__INPUT DATA__.
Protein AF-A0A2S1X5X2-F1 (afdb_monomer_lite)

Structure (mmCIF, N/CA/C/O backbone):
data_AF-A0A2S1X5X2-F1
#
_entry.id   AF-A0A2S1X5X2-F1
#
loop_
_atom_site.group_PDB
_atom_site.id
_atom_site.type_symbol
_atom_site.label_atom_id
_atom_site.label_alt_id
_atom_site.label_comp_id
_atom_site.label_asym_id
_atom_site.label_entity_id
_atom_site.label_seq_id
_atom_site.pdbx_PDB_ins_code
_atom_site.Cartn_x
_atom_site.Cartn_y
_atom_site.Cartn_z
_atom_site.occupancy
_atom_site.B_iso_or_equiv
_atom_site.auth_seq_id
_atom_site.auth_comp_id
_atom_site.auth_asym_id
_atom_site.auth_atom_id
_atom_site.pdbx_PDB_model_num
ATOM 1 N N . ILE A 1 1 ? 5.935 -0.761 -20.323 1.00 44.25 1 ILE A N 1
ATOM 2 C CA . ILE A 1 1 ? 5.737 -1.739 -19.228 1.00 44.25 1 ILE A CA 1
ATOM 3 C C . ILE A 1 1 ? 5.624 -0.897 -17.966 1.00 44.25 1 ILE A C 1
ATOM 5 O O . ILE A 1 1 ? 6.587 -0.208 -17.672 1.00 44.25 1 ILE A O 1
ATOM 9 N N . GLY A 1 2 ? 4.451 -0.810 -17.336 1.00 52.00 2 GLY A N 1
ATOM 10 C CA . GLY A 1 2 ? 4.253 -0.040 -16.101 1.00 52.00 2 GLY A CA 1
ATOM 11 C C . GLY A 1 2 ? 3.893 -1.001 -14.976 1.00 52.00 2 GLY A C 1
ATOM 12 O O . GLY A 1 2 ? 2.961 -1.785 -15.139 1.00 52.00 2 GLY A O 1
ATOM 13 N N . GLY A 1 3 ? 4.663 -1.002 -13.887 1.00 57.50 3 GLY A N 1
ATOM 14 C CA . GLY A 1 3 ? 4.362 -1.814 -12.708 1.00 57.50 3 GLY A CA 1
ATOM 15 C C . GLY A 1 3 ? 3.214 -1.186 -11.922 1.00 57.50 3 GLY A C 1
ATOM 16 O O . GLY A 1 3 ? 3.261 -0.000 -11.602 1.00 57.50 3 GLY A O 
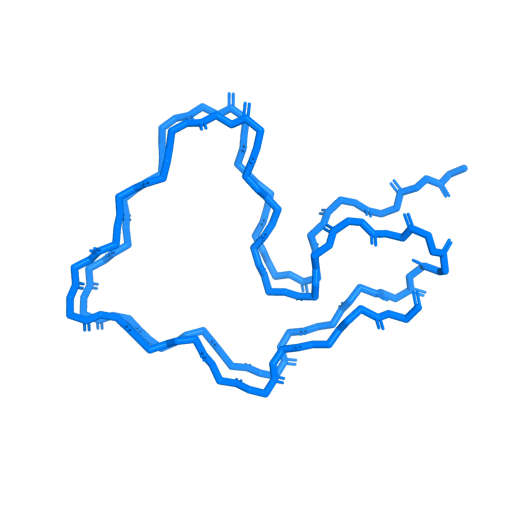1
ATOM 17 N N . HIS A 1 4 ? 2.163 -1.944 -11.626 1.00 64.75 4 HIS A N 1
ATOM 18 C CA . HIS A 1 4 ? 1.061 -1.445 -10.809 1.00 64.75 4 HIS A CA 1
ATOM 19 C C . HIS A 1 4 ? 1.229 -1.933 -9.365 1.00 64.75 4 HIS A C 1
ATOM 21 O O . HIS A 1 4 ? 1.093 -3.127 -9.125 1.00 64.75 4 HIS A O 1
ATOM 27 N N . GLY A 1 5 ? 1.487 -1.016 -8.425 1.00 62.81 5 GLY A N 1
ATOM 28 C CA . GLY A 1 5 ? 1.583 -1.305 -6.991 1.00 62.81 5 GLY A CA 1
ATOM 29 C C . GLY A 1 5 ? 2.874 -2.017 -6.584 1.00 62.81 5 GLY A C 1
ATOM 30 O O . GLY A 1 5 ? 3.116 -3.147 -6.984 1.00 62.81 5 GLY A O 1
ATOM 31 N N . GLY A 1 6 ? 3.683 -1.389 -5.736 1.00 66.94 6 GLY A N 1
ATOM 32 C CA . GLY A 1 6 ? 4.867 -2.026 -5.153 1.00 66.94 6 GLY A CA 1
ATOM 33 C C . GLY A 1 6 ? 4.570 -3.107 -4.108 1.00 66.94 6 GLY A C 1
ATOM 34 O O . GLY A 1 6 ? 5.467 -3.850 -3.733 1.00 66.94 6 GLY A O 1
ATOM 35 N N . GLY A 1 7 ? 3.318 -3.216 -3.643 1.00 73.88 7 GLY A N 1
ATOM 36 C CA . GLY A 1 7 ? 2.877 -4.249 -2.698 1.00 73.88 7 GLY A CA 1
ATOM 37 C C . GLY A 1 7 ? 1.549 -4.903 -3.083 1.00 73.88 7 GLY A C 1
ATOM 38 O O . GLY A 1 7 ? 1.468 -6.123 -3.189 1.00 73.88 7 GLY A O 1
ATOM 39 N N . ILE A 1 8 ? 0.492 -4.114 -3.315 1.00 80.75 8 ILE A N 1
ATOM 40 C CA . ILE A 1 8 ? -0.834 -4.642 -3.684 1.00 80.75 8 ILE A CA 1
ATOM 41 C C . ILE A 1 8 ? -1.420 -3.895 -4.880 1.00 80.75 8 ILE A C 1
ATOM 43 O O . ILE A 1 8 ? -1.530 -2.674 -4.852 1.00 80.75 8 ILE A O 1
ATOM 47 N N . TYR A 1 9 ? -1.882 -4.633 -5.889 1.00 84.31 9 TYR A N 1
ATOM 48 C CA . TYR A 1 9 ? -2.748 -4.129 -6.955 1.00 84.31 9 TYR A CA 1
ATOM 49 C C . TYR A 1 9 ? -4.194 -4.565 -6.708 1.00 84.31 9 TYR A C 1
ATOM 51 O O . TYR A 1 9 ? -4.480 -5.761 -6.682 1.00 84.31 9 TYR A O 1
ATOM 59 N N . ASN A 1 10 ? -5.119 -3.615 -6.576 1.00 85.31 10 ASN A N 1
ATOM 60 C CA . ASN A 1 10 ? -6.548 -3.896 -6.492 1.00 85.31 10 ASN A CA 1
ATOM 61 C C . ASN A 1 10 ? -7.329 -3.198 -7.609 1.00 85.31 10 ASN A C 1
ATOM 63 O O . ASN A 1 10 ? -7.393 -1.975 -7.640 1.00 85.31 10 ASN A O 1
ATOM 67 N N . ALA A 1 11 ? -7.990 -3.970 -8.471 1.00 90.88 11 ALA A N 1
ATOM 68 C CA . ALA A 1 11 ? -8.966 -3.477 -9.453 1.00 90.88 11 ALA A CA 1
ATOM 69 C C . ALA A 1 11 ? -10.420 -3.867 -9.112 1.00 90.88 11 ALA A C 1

--

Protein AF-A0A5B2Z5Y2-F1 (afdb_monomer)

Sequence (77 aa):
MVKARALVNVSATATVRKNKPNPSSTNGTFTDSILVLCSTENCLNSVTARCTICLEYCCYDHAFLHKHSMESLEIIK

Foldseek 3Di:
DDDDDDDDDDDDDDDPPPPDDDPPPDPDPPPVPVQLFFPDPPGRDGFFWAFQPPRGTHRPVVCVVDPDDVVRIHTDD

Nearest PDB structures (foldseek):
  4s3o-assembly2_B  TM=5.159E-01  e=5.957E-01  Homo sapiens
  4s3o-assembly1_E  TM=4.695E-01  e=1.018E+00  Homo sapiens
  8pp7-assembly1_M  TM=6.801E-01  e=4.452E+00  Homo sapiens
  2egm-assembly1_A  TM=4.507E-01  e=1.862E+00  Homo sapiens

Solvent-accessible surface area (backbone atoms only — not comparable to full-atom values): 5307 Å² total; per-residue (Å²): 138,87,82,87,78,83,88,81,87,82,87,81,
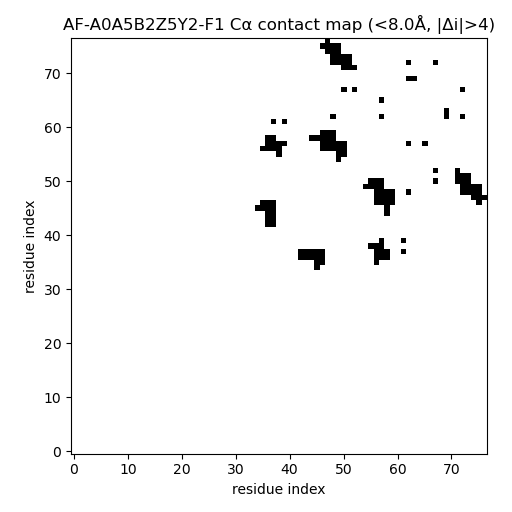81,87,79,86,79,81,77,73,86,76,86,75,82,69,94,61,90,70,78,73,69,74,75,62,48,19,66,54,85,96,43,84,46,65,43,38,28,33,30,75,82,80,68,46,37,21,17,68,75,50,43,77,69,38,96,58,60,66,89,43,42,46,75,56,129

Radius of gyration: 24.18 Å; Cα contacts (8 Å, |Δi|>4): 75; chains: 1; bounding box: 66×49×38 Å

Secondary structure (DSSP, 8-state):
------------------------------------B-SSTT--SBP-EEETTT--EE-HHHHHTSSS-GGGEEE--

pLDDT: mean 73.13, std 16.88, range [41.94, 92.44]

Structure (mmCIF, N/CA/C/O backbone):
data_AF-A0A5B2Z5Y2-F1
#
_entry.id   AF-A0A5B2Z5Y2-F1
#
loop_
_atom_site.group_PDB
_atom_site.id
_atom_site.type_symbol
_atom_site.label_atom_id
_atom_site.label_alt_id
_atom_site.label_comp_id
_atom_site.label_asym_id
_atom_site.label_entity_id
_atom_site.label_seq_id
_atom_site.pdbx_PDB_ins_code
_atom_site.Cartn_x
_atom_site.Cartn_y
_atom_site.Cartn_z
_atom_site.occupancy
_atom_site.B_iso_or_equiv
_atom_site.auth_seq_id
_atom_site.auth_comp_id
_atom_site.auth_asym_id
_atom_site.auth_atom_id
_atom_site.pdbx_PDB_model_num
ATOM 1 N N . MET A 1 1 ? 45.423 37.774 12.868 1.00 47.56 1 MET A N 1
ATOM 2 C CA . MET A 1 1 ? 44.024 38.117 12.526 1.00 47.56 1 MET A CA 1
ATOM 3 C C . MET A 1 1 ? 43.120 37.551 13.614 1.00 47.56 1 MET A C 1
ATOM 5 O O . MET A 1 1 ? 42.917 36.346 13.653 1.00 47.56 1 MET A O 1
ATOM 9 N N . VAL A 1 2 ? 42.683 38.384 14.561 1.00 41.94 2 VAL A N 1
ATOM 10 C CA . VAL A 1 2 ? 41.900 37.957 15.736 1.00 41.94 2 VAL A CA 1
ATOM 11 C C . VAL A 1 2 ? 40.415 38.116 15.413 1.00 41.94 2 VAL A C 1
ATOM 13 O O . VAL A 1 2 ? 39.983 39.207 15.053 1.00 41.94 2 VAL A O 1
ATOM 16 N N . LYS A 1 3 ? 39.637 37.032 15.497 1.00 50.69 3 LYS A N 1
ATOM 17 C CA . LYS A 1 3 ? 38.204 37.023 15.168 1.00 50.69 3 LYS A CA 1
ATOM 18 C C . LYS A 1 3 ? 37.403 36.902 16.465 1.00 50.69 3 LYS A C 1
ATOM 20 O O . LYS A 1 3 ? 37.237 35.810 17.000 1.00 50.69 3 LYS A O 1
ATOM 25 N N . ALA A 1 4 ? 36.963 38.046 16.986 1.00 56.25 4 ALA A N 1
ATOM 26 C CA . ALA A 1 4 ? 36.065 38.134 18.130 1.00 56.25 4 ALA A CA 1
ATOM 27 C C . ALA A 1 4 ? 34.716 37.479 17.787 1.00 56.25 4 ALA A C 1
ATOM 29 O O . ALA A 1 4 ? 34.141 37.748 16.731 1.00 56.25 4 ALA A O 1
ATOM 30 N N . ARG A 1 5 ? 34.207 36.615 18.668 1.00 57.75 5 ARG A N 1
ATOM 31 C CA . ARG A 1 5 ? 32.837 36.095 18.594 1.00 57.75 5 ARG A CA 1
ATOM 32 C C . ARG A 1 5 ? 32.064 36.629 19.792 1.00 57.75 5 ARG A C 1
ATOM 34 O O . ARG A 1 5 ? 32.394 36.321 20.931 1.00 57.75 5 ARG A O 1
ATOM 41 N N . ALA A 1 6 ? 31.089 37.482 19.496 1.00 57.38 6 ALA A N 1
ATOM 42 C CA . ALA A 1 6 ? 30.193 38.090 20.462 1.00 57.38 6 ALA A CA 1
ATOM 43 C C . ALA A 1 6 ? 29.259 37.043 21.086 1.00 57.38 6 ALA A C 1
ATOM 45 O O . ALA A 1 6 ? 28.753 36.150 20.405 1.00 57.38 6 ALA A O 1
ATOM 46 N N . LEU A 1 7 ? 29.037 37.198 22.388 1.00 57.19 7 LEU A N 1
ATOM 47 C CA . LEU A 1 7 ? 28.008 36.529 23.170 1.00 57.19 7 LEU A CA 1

__TASK__. From the listing above, the lines starting with the one that has "ATOM 39 N N" and running through the one that has "ATOM 43 O O" should be copied exactly, ends included.

__ANSWER BOX__.
ATOM 39 N N . ILE A 1 8 ? 0.492 -4.114 -3.315 1.00 80.75 8 ILE A N 1
ATOM 40 C CA . ILE A 1 8 ? -0.834 -4.642 -3.684 1.00 80.75 8 ILE A CA 1
ATOM 41 C C . ILE A 1 8 ? -1.420 -3.895 -4.880 1.00 80.75 8 ILE A C 1
ATOM 43 O O . ILE A 1 8 ? -1.530 -2.674 -4.852 1.00 80.75 8 ILE A O 1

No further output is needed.